Jobs can cross all sorts of classifications. Like the meme above, Ozzy and our future king can be attempting to complete the exact same job. The classic ‘needing a hole in the wall’, for example. But there’s nuance here and this is where personas come in.
No, not the ‘both same age, both live in castles’ type of persona. But, if we combine the core focus of JTBD and overlay user persona information on top, we’re reaching a place where we have both brutal focus and enough context actually to be able to design something of value.
Personas appropriately crafted include a lot more than just demographic or superfluous information. They deliver:
- The context of a user’s life – what drives them, how do they use a product/solution and why?
- A fleshed-out visual representation of an example user, that the product needs to deliver for
Personas, even poorly done, elicit empathy from your team. If the personas are awful, empathy will be misplaced, and its value in the visual design process will be limited. But, if you’ve understood your users’ pain points, experiences and context, they can channel your teams’ minds in the right direction.

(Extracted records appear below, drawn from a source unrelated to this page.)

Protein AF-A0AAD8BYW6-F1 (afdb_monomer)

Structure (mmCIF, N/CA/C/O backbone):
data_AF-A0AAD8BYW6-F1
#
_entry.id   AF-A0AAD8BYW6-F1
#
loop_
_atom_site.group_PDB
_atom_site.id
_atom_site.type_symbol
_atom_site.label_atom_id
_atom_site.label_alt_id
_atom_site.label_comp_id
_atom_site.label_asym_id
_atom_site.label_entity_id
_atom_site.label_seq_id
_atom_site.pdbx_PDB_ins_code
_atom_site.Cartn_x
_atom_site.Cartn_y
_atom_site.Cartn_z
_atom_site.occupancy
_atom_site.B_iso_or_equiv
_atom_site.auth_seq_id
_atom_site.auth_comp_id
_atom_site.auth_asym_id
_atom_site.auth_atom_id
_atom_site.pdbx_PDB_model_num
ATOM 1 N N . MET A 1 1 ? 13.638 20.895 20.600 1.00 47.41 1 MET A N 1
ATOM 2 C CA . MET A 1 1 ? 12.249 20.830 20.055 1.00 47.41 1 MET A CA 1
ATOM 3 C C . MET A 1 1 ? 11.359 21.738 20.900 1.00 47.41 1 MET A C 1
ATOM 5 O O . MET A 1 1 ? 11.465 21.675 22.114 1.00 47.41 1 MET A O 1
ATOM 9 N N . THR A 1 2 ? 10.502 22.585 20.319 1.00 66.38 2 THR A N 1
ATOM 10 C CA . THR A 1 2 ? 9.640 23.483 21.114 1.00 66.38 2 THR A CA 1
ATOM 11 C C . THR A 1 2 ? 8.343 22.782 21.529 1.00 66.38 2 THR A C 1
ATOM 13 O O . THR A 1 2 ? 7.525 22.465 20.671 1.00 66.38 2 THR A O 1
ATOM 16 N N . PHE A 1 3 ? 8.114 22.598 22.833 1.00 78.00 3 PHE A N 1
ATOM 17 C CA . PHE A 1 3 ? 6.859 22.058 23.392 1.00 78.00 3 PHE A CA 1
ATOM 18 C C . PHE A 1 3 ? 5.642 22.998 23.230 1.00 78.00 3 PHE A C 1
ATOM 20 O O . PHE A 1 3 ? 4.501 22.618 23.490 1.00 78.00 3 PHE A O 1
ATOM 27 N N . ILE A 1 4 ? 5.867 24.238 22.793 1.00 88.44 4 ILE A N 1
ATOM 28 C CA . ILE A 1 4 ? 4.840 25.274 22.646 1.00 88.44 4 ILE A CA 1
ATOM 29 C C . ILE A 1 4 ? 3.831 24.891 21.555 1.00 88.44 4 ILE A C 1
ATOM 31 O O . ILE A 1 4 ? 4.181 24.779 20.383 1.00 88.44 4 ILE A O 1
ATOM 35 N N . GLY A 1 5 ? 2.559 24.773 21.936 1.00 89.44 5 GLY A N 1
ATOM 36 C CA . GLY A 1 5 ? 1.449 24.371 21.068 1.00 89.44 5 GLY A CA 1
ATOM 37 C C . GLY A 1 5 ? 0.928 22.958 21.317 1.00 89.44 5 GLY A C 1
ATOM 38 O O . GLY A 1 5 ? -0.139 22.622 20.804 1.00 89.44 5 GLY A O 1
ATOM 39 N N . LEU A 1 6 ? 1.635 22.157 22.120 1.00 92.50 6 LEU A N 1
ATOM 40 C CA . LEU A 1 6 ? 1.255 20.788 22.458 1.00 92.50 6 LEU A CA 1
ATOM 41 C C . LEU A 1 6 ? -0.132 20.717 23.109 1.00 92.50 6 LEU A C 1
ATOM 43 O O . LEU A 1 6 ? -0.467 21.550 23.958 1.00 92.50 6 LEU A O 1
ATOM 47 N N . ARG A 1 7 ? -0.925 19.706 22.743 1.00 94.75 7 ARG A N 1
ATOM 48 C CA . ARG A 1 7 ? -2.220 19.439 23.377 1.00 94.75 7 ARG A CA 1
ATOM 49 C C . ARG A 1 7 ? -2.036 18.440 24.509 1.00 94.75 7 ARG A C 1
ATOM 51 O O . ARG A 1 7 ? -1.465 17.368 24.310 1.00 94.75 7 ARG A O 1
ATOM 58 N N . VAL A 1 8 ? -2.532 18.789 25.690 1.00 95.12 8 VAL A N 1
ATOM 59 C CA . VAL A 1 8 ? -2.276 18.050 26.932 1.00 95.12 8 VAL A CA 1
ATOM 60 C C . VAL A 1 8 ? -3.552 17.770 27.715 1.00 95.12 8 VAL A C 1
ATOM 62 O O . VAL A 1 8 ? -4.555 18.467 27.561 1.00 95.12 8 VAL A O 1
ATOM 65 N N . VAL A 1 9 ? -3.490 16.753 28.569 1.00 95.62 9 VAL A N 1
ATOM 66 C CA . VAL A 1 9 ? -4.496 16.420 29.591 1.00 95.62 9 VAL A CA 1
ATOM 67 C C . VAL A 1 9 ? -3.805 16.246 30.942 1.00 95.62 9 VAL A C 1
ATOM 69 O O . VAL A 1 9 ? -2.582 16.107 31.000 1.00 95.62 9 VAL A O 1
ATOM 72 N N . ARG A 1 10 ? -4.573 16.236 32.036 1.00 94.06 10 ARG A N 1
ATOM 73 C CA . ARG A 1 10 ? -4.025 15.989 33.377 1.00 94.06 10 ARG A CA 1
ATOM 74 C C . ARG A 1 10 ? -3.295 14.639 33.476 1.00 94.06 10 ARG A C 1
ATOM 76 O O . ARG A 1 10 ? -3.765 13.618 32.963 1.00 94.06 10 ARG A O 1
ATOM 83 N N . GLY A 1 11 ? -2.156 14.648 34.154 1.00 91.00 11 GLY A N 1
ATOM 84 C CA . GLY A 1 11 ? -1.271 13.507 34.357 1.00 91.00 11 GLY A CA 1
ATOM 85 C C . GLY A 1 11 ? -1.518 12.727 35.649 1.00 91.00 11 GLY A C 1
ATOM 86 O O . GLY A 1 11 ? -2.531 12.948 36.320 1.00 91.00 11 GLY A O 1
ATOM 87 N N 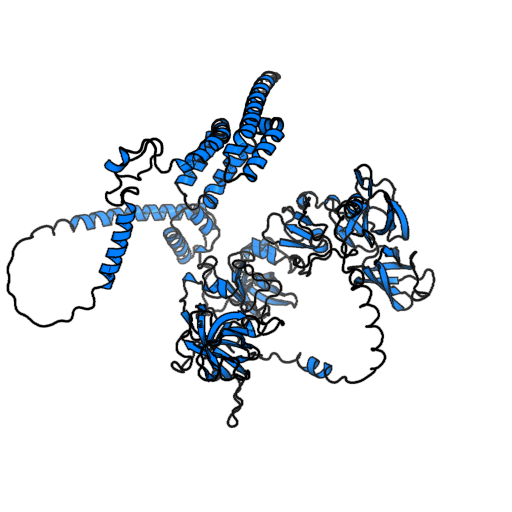. PRO A 1 12 ? -0.643 11.752 35.958 1.00 87.62 12 PRO A N 1
ATOM 88 C CA . PRO A 1 12 ? -0.771 10.896 37.137 1.00 87.62 12 PRO A CA 1
ATOM 89 C C . PRO A 1 12 ? -0.610 11.649 38.464 1.00 87.62 12 PRO A C 1
ATOM 91 O O . PRO A 1 12 ? -1.315 11.319 39.414 1.00 87.62 12 PRO A O 1
ATOM 94 N N . ASP A 1 13 ? 0.231 12.687 38.520 1.00 88.44 13 ASP A N 1
ATOM 95 C CA . ASP A 1 13 ? 0.545 13.402 39.770 1.00 88.44 13 ASP A CA 1
ATOM 96 C C . ASP A 1 13 ? -0.325 14.649 40.009 1.00 88.44 13 ASP A C 1
ATOM 98 O O . ASP A 1 13 ? -0.038 15.482 40.873 1.00 88.44 13 ASP A O 1
ATOM 102 N N . TRP A 1 14 ? -1.416 14.781 39.250 1.00 89.75 14 TRP A N 1
ATOM 103 C CA . TRP A 1 14 ? -2.284 15.951 39.278 1.00 89.75 14 TRP A CA 1
ATOM 104 C C . TRP A 1 14 ? -2.923 16.186 40.653 1.00 89.75 14 TRP A C 1
ATOM 106 O O . TRP A 1 14 ? -3.756 15.408 41.120 1.00 89.75 14 TRP A O 1
ATOM 116 N N . THR A 1 15 ? -2.630 17.342 41.251 1.00 88.19 15 THR A N 1
ATOM 117 C CA . THR A 1 15 ? -3.192 17.775 42.549 1.00 88.19 15 THR A CA 1
ATOM 118 C C . THR A 1 15 ? -4.011 19.070 42.473 1.00 88.19 15 THR A C 1
ATOM 120 O O . THR A 1 15 ? -4.594 19.502 43.464 1.00 88.19 15 THR A O 1
ATOM 123 N N . SER A 1 16 ? -4.133 19.674 41.288 1.00 85.44 16 SER A N 1
ATOM 124 C CA . SER A 1 16 ? -4.726 21.010 41.084 1.00 85.44 16 SER A CA 1
ATOM 125 C C . SER A 1 16 ? -6.265 21.030 40.952 1.00 85.44 16 SER A C 1
ATOM 127 O O . SER A 1 16 ? -6.835 21.919 40.324 1.00 85.44 16 SER A O 1
ATOM 129 N N . GLY A 1 17 ? -6.978 20.049 41.517 1.00 88.50 17 GLY A N 1
ATOM 130 C CA . GLY A 1 17 ? -8.450 20.020 41.512 1.00 88.50 17 GLY A CA 1
ATOM 131 C C . GLY A 1 17 ? -9.084 19.868 40.115 1.00 88.50 17 GLY A C 1
ATOM 132 O O . GLY A 1 17 ? -8.725 18.969 39.351 1.00 88.50 17 GLY A O 1
ATOM 133 N N . THR A 1 18 ? -10.075 20.704 39.786 1.00 89.19 18 THR A N 1
ATOM 134 C CA . THR A 1 18 ? -10.858 20.666 38.525 1.00 89.19 18 THR A CA 1
ATOM 135 C C . THR A 1 18 ? -10.689 21.920 37.665 1.00 89.19 18 THR A C 1
ATOM 137 O O . THR A 1 18 ? -11.552 22.249 36.853 1.00 89.19 18 THR A O 1
ATOM 140 N N . GLU A 1 19 ? -9.585 22.642 37.841 1.00 80.38 19 GLU A N 1
ATOM 141 C CA . GLU A 1 19 ? -9.297 23.901 37.138 1.00 80.38 19 GLU A CA 1
ATOM 142 C C . GLU A 1 19 ? -9.153 23.741 35.610 1.00 80.38 19 GLU A C 1
ATOM 144 O O . GLU A 1 19 ? -9.480 24.653 34.848 1.00 80.38 19 GLU A O 1
ATOM 149 N N . ASP A 1 20 ? -8.727 22.561 35.161 1.00 85.94 20 ASP A N 1
ATOM 150 C CA . ASP A 1 20 ? -8.704 22.121 33.759 1.00 85.94 20 ASP A CA 1
ATOM 151 C C . ASP A 1 20 ? -10.105 21.860 33.175 1.00 85.94 20 ASP A C 1
ATOM 153 O O . ASP A 1 20 ? -10.257 21.750 31.963 1.00 85.94 20 ASP A O 1
ATOM 157 N N . GLY A 1 21 ? -11.140 21.803 34.018 1.00 86.88 21 GLY A N 1
ATOM 158 C CA . GLY A 1 21 ? -12.511 21.444 33.652 1.00 86.88 21 GLY A CA 1
ATOM 159 C C . GLY A 1 21 ? -12.903 20.005 34.007 1.00 86.88 21 GLY A C 1
ATOM 160 O O . GLY A 1 21 ? -14.047 19.620 33.761 1.00 86.88 21 GLY A O 1
ATOM 161 N N . GLY A 1 22 ? -12.003 19.229 34.622 1.00 90.12 22 GLY A N 1
ATOM 162 C CA . GLY A 1 22 ? -12.226 17.824 34.971 1.00 90.12 22 GLY A CA 1
ATOM 163 C C . GLY A 1 22 ? -11.407 16.840 34.127 1.00 90.12 22 GLY A C 1
ATOM 164 O O . GLY A 1 22 ? -10.744 17.204 33.161 1.00 90.12 22 GLY A O 1
ATOM 165 N N . GLU A 1 23 ? -11.459 15.557 34.495 1.00 92.06 23 GLU A N 1
ATOM 166 C CA . GLU A 1 23 ? -10.749 14.485 33.784 1.00 92.06 23 GLU A CA 1
ATOM 167 C C . GLU A 1 23 ? -11.137 14.442 32.294 1.00 92.06 23 GLU A C 1
ATOM 169 O O . GLU A 1 23 ? -12.321 14.434 31.940 1.00 92.06 23 GLU A O 1
ATOM 174 N N . GLY A 1 24 ? -10.125 14.386 31.425 1.00 91.19 24 GLY A N 1
ATOM 175 C CA . GLY A 1 24 ? -10.296 14.374 29.973 1.00 91.19 24 GLY A CA 1
ATOM 176 C C . GLY A 1 24 ? -10.446 15.750 29.325 1.00 91.19 24 GLY A C 1
ATOM 177 O O . GLY A 1 24 ? -10.498 15.823 28.097 1.00 91.19 24 GLY A O 1
ATOM 178 N N . CYS A 1 25 ? -10.492 16.842 30.093 1.00 95.56 25 CYS A N 1
ATOM 179 C CA . CYS A 1 25 ? -10.434 18.176 29.511 1.00 95.56 25 CYS A CA 1
ATOM 180 C C . CYS A 1 25 ? -9.052 18.458 28.914 1.00 95.56 25 CYS A C 1
ATOM 182 O O . CYS A 1 25 ? -8.025 18.165 29.525 1.00 95.56 25 CYS A O 1
ATOM 184 N N . VAL A 1 26 ? -9.039 18.997 27.694 1.00 97.00 26 VAL A N 1
ATOM 185 C CA . VAL A 1 26 ? -7.808 19.244 26.933 1.00 97.00 26 VAL A CA 1
ATOM 186 C C . VAL A 1 26 ? -7.360 20.696 27.089 1.00 97.00 26 VAL A C 1
ATOM 188 O O . VAL A 1 26 ? -8.176 21.617 27.172 1.00 97.00 26 VAL A O 1
ATOM 191 N N . GLY A 1 27 ? -6.048 20.905 27.129 1.00 96.19 27 GLY A N 1
ATOM 192 C CA . GLY A 1 27 ? -5.418 22.220 27.147 1.00 96.19 27 GLY A CA 1
ATOM 193 C C . GLY A 1 27 ? -4.294 22.341 26.129 1.00 96.19 27 GLY A C 1
ATOM 194 O O . GLY A 1 27 ? -3.894 21.367 25.493 1.00 96.19 27 GLY A O 1
ATOM 195 N N . THR A 1 28 ? -3.795 23.562 25.966 1.00 95.56 28 THR A N 1
ATOM 196 C CA . THR A 1 28 ? -2.679 23.899 25.078 1.00 95.56 28 THR A CA 1
ATOM 197 C C . THR A 1 28 ? -1.512 24.428 25.886 1.00 95.56 28 THR A C 1
ATOM 199 O O . THR A 1 28 ? -1.676 25.376 26.650 1.00 95.56 28 THR A O 1
ATOM 202 N N . LEU A 1 29 ? -0.323 23.888 25.659 1.00 93.12 29 LEU A N 1
ATOM 203 C CA . LEU A 1 29 ? 0.908 24.433 26.214 1.00 93.12 29 LEU A CA 1
ATOM 204 C C . LEU A 1 29 ? 1.242 25.769 25.536 1.00 93.12 29 LEU A C 1
ATOM 206 O O . LEU A 1 29 ? 1.489 25.808 24.328 1.00 93.12 29 LEU A O 1
ATOM 210 N N . SER A 1 30 ? 1.224 26.869 26.288 1.00 90.44 30 SER A N 1
ATOM 211 C CA . SER A 1 30 ? 1.430 28.216 25.741 1.00 90.44 30 SER A CA 1
ATOM 212 C C . SER A 1 30 ? 2.835 28.756 25.972 1.00 90.44 30 SER A C 1
ATOM 214 O O . SER A 1 30 ? 3.370 29.434 25.097 1.00 90.44 30 SER A O 1
ATOM 216 N N . GLU A 1 31 ? 3.412 28.480 27.141 1.00 87.19 31 GLU A N 1
ATOM 217 C CA . GLU A 1 31 ? 4.710 29.001 27.581 1.00 87.19 31 GLU A CA 1
ATOM 218 C C . GLU A 1 31 ? 5.478 27.918 28.341 1.00 87.19 31 GLU A C 1
ATOM 220 O O . GLU A 1 31 ? 4.876 27.048 28.979 1.00 87.19 31 GLU A O 1
ATOM 225 N N . LEU A 1 32 ? 6.803 27.979 28.237 1.00 83.00 32 LEU A N 1
ATOM 226 C CA . LEU A 1 32 ? 7.734 27.055 28.862 1.00 83.00 32 LEU A CA 1
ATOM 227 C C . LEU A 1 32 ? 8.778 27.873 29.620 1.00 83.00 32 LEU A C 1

More this:Credit: Nielsen Norman Group
Than this:Relying purely on a JTBD approach can lose this nuance, whilst depending purely on a persona-based system can focus so heavily on the individual user group that you downgrade the core job that connects them all.
One without the other is like Ant without Dec. Every chance of a car crash.
So what should you do?
Ask yourself – and your team – two simple questions:
- Do you understand what base need, or job, your product exists to provide for and do you know that your users have that need?
- Do you understand the context and nuance of each job? Do you understand why five different people would approach the same core job in different ways, and can you effectively design solutions for all of them?
If the answer to either one of these is no, then chances are you don’t have the information you need to design for your target users effectively. And there’s a simple solution – listen to your users, deploy a solid framework incorporating user personas and JTBD, and turn your customers’ input into actionable insight.